Zulip Chat Archive
Stream: batteries
Topic: Move #find command to Std?
François G. Dorais (Feb 01 2024 at 07:52):
There are plenty of library search tools moving to Std. This one is older and not as sophisticated as newer search tools but it's a freebie at this time: it doesn't depend on anything properly Mathlib so moving it is basically just moving one file from Mathlib to Std.
Joachim Breitner (Feb 01 2024 at 12:08):
For good UX, it depends on having a pre-computed index, and the whole concept of these index file works well within mathlib, but doesn't easily clearly scale to a multi-package world. The tactics that are being moved to omega either have mathlib-specific hacks (not great), or could be sped up to not need a precomputed cache (like exact?
). I think this needs a solution first.
(Related thread: https://leanprover.zulipchat.com/#narrow/stream/113488-general/topic/Loogle.20is.20live!/near/417982759)
Mario Carneiro (Feb 01 2024 at 12:10):
Why does precomputed cache = mathlib-specific hack?
Mario Carneiro (Feb 01 2024 at 12:10):
just make the API to add a precomputed cache generic
Joachim Breitner (Feb 01 2024 at 12:12):
The std4 code no longer mentions mathlib in the file path, but at least in the coments:
/--
Once we reach Mathlib, and have `cache` available,
we may still want to load a precomputed cache for `exact?` from a `.olean` file.
This makes no sense here in Std, where there is no caching mechanism.
-/
def cachePath : IO FilePath := do
let sp ← searchPathRef.get
if let buildPath :: _ := sp then
let path := buildPath / "LibrarySearch.extra"
if ← path.pathExists then
return path
return ".lake" / "build" / "lib" / "LibrarySearch.extra"
Mario Carneiro (Feb 01 2024 at 12:13):
I think that path should not be hardcoded
Joachim Breitner (Feb 01 2024 at 12:13):
Even then:
Loading such a cache file only really makes sense when it was created for a root module (like Mathlib
) that imports everything you care about. This exists in mathlib, but as soon as I am working in my own little project, that imports packages A, B and C, then which index could exist, and built by whom?
Mario Carneiro (Feb 01 2024 at 12:13):
built by you
Mario Carneiro (Feb 01 2024 at 12:14):
obviously we also need an interface to make it easy for people to build their own cache
Joachim Breitner (Feb 01 2024 at 12:14):
So no cloud-built indexes (for the packages where you have some kind of cloud cache for oleans) at all?
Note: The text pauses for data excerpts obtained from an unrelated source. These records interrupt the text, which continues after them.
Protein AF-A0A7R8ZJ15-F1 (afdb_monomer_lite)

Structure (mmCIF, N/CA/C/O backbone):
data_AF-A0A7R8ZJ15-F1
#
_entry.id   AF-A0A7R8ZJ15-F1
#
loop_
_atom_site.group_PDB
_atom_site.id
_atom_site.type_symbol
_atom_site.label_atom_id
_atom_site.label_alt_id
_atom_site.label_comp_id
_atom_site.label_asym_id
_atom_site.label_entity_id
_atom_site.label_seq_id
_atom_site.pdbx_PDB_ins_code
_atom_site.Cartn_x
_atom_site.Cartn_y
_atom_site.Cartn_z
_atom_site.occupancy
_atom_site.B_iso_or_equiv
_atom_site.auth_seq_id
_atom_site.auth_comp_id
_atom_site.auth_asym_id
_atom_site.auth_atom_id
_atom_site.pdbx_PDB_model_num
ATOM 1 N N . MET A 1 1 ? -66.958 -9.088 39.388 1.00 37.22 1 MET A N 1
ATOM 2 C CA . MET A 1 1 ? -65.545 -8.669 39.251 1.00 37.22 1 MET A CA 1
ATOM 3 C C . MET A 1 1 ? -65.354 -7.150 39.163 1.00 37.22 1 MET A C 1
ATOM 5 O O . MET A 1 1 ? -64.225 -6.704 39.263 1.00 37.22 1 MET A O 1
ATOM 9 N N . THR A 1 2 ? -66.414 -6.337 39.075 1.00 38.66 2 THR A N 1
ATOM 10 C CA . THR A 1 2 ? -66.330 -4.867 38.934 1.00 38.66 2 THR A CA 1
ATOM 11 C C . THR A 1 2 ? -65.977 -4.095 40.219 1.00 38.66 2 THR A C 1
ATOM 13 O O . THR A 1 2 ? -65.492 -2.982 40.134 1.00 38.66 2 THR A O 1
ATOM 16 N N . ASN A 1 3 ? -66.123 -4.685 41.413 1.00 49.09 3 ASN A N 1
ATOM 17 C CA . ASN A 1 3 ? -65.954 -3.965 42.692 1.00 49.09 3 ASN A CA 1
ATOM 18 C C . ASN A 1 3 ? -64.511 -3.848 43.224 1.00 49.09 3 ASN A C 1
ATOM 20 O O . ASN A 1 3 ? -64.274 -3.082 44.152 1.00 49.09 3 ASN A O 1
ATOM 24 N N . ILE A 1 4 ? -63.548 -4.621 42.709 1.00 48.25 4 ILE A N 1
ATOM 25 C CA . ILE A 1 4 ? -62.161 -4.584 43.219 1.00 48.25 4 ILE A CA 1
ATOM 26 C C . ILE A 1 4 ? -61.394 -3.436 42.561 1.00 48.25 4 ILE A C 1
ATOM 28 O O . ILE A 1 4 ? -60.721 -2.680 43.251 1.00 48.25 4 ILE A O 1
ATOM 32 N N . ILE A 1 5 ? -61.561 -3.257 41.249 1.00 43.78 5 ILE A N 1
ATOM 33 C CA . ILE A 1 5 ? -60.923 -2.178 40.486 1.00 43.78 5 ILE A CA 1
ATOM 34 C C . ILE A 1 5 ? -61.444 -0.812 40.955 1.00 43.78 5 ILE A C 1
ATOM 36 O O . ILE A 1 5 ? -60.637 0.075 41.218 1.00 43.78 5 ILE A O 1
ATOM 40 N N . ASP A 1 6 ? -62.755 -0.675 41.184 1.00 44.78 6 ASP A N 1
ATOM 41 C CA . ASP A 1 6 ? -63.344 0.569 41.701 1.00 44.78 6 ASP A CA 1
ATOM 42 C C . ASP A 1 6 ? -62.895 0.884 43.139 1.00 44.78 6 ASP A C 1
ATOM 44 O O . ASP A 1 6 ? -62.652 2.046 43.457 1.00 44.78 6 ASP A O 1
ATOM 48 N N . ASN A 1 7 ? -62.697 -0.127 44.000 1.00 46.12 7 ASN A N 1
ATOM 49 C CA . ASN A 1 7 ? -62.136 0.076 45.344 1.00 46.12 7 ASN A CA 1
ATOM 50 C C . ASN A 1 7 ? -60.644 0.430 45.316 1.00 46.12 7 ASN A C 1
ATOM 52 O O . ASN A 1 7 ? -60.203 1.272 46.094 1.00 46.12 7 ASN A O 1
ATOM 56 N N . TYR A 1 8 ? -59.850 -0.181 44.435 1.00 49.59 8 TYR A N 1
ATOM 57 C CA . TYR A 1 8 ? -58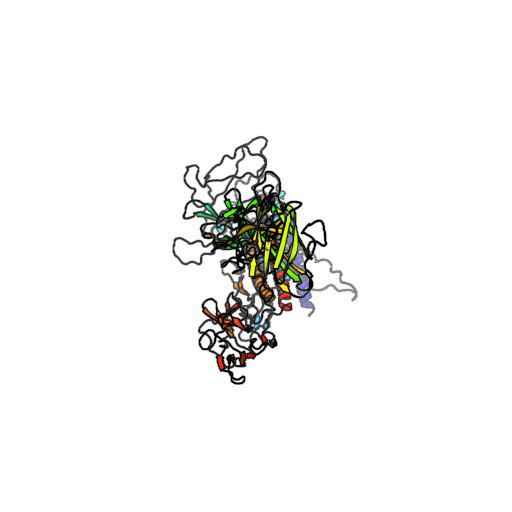.430 0.156 44.299 1.00 49.59 8 TYR A CA 1
ATOM 58 C C . TYR A 1 8 ? -58.239 1.560 43.718 1.00 49.59 8 TYR A C 1
ATOM 60 O O . TYR A 1 8 ? -57.432 2.327 44.245 1.00 49.59 8 TYR A O 1
ATOM 68 N N . LEU A 1 9 ? -59.020 1.923 42.695 1.00 45.88 9 LEU A N 1
ATOM 69 C CA . LEU A 1 9 ? -59.010 3.257 42.095 1.00 45.88 9 LEU A CA 1
ATOM 70 C C . LEU A 1 9 ? -59.541 4.320 43.060 1.00 45.88 9 LEU A C 1
ATOM 72 O O . LEU A 1 9 ? -58.942 5.389 43.143 1.00 45.88 9 LEU A O 1
ATOM 76 N N . SER A 1 10 ? -60.596 4.038 43.836 1.00 51.09 10 SER A N 1
ATOM 77 C CA . SER A 1 10 ? -61.096 4.984 44.842 1.00 51.09 10 SER A CA 1
ATOM 78 C C . SER A 1 10 ? -60.096 5.170 45.983 1.00 51.09 10 SER A C 1
ATOM 80 O O . SER A 1 10 ? -59.834 6.301 46.379 1.00 51.09 10 SER A O 1
ATOM 82 N N . THR A 1 11 ? -59.444 4.095 46.439 1.00 52.53 11 THR A N 1
ATOM 83 C CA . THR A 1 11 ? -58.408 4.162 47.481 1.00 52.53 11 THR A CA 1
ATOM 84 C C . THR A 1 11 ? -57.190 4.951 46.998 1.00 52.53 11 THR A C 1
ATOM 86 O O . THR A 1 11 ? -56.667 5.778 47.744 1.00 52.53 11 THR A O 1
ATOM 89 N N . HIS A 1 12 ? -56.760 4.755 45.745 1.00 50.78 12 HIS A N 1
ATOM 90 C CA . HIS A 1 12 ? -55.684 5.546 45.139 1.00 50.78 12 HIS A CA 1
ATOM 91 C C . HIS A 1 12 ? -56.086 7.008 44.938 1.00 50.78 12 HIS A C 1
ATOM 93 O O . HIS A 1 12 ? -55.295 7.887 45.260 1.00 50.78 12 HIS A O 1
ATOM 99 N N . ALA A 1 13 ? -57.305 7.287 44.470 1.00 50.78 13 ALA A N 1
ATOM 100 C CA . ALA A 1 13 ? -57.807 8.647 44.279 1.00 50.78 13 ALA A CA 1
ATOM 101 C C . ALA A 1 13 ? -57.957 9.401 45.612 1.00 50.78 13 ALA A C 1
ATOM 103 O O . ALA A 1 13 ? -57.549 10.560 45.718 1.00 50.78 13 ALA A O 1
ATOM 104 N N . SER A 1 14 ? -58.467 8.744 46.658 1.00 55.16 14 SER A N 1
ATOM 105 C CA . SER A 1 14 ? -58.519 9.287 48.018 1.00 55.16 14 SER A CA 1
ATOM 106 C C . SER A 1 14 ? -57.114 9.497 48.583 1.00 55.16 14 SER A C 1
ATOM 108 O O . SER A 1 14 ? -56.831 10.571 49.103 1.00 55.16 14 SER A O 1
ATOM 110 N N . ALA A 1 15 ? -56.187 8.550 48.402 1.00 53.81 15 ALA A N 1
ATOM 111 C CA . ALA A 1 15 ? -54.792 8.713 48.820 1.00 53.81 15 ALA A CA 1
ATOM 112 C C . ALA A 1 15 ? -54.073 9.850 48.068 1.00 53.81 15 ALA A C 1
ATOM 114 O O . ALA A 1 15 ? -53.308 10.595 48.682 1.00 53.81 15 ALA A O 1
ATOM 115 N N . LEU A 1 16 ? -54.347 10.027 46.770 1.00 55.19 16 LEU A N 1
ATOM 116 C CA . LEU A 1 16 ? -53.871 11.157 45.967 1.00 55.19 16 LEU A CA 1
ATOM 117 C C . LEU A 1 16 ? -54.456 12.478 46.461 1.00 55.19 16 LEU A C 1
ATOM 119 O O . LEU A 1 16 ? -53.734 13.464 46.525 1.00 55.19 16 LEU A O 1
ATOM 123 N N . THR A 1 17 ? -55.727 12.492 46.859 1.00 57.19 17 THR A N 1
ATOM 124 C CA . THR A 1 17 ? -56.389 13.689 47.390 1.00 57.19 17 THR A CA 1
ATOM 125 C C . THR A 1 17 ? -55.803 14.091 48.744 1.00 57.19 17 THR A C 1
ATOM 127 O O . THR A 1 17 ? -55.468 15.258 48.928 1.00 57.19 17 THR A O 1
ATOM 130 N N . VAL A 1 18 ? -55.585 13.143 49.668 1.00 59.50 18 VAL A N 1
ATOM 131 C CA . VAL A 1 18 ? -54.902 13.426 50.949 1.00 59.50 18 VAL A CA 1
ATOM 132 C C . VAL A 1 18 ? -53.458 13.861 50.709 1.00 59.50 18 VAL A C 1
ATOM 134 O O . VAL A 1 18 ? -52.982 14.780 51.368 1.00 59.50 18 VAL A O 1
ATOM 137 N N . ARG A 1 19 ? -52.755 13.252 49.744 1.00 54.69 19 ARG A N 1
ATOM 138 C CA . ARG A 1 19 ? -51.406 13.689 49.350 1.00 54.69 19 ARG A CA 1
ATOM 139 C C . ARG A 1 19 ? -51.402 15.098 48.772 1.00 54.69 19 ARG A C 1
ATOM 141 O O . ARG A 1 19 ? -50.533 15.872 49.145 1.00 54.69 19 ARG A O 1
ATOM 148 N N . ALA A 1 20 ? -52.362 15.441 47.916 1.00 52.78 20 ALA A N 1
ATOM 149 C CA . ALA A 1 20 ? -52.495 16.778 47.350 1.00 52.78 20 ALA A CA 1
ATOM 150 C C . ALA A 1 20 ? -52.800 17.810 48.445 1.00 52.78 20 ALA A C 1
ATOM 152 O O . ALA A 1 20 ? -52.148 18.844 48.500 1.00 52.78 20 ALA A O 1
ATOM 153 N N . GLN A 1 21 ? -53.711 17.498 49.373 1.00 57.12 21 GLN A N 1
ATOM 154 C CA . GLN A 1 21 ? -54.029 18.352 50.523 1.00 57.12 21 GLN A CA 1
ATOM 155 C C . GLN A 1 21 ? -52.836 18.530 51.468 1.00 57.12 21 GLN A C 1
ATOM 157 O O . GLN A 1 21 ? -52.578 19.640 51.928 1.00 57.12 21 GLN A O 1
ATOM 162 N N . ARG A 1 22 ? -52.073 17.461 51.726 1.00 58.78 22 ARG A N 1
ATOM 163 C CA . ARG A 1 22 ? -50.835 17.541 52.506 1.00 58.78 22 ARG A CA 1
ATOM 164 C C . ARG A 1 22 ? -49.773 18.356 51.772 1.00 58.78 22 ARG A C 1
ATOM 166 O O . ARG A 1 22 ? -49.138 19.185 52.401 1.00 58.78 22 ARG A O 1
ATOM 173 N N . ALA A 1 23 ? -49.631 18.196 50.457 1.00 50.03 23 ALA A N 1
ATOM 174 C CA . ALA A 1 23 ? -48.740 19.021 49.643 1.00 50.03 23 ALA A CA 1
ATOM 175 C C . ALA A 1 23 ? -49.144 20.505 49.673 1.00 50.03 23 ALA A C 1
ATOM 177 O O . ALA A 1 23 ? -48.277 21.365 49.735 1.00 50.03 23 ALA A O 1
ATOM 178 N N . THR A 1 24 ? -50.445 20.820 49.712 1.00 53.81 24 THR A N 1
ATOM 179 C CA . THR A 1 24 ? -50.930 22.197 49.903 1.00 53.81 24 THR A CA 1
ATOM 180 C C . THR A 1 24 ? -50.623 22.736 51.302 1.00 53.81 24 THR A C 1
ATOM 182 O O . THR A 1 24 ? -50.290 23.907 51.432 1.00 53.81 24 THR A O 1
ATOM 185 N N . LEU A 1 25 ? -50.707 21.913 52.352 1.00 59.59 25 LEU A N 1
ATOM 186 C CA . LEU A 1 25 ? -50.325 22.327 53.708 1.00 59.59 25 LEU A CA 1
ATOM 187 C C . LEU A 1 25 ? -48.816 22.492 53.867 1.00 59.59 25 LEU A C 1
ATOM 189 O O . LEU A 1 25 ? -48.394 23.448 54.502 1.00 59.59 25 LEU A O 1
ATOM 193 N N . LEU A 1 26 ? -48.016 21.624 53.247 1.00 54.88 26 LEU A N 1
ATOM 194 C CA . LEU A 1 26 ? -46.566 21.791 53.160 1.00 54.88 26 LEU A CA 1
ATOM 195 C C . LEU A 1 26 ? -46.228 23.081 52.406 1.00 54.88 26 LEU A C 1
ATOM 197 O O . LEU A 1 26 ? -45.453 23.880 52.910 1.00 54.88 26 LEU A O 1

Mario Carneiro (Feb 01 2024 at 12:15):
if there is also a method to use an existing cache (which mathlib uses), then you will benefit from that
Joachim Breitner (Feb 01 2024 at 12:15):
It seems to not degrade wrt the mathlib experience, but scale to multiple packages, we’d need something like “for every package known to lake, look for an index, load that, efficiently merge them, and then amend the index for everything not covered”
Mario Carneiro (Feb 01 2024 at 12:16):
I'm not going to suggest that because it sounds like work but if you want to do it go ahead
Mario Carneiro (Feb 01 2024 at 12:17):
mathlib + more and built from scratch are the main use cases we need to worry about for now
François G. Dorais (Feb 01 2024 at 12:17):
FWIW: I would prefer moving and _then_ improving. I think that is a good policy for things that are in the wrong place. Of course, whether this is in the wrong place is debatable.
Mario Carneiro (Feb 01 2024 at 12:18):
and as far as a MVP, I think "cache file with path provided downstream" and "built from scratch" suffice
Joachim Breitner (Feb 01 2024 at 12:18):
Even “mathlib + more” doesn’t work well with the current approach: It finds the mathlib index, loads it and now you won’t find anything from the “more” set
Mario Carneiro (Feb 01 2024 at 12:18):
which is to say, no "more"
Joachim Breitner (Feb 01 2024 at 12:19):
Fair enough… do we have an idea for a mechanism to find a suitable cache file?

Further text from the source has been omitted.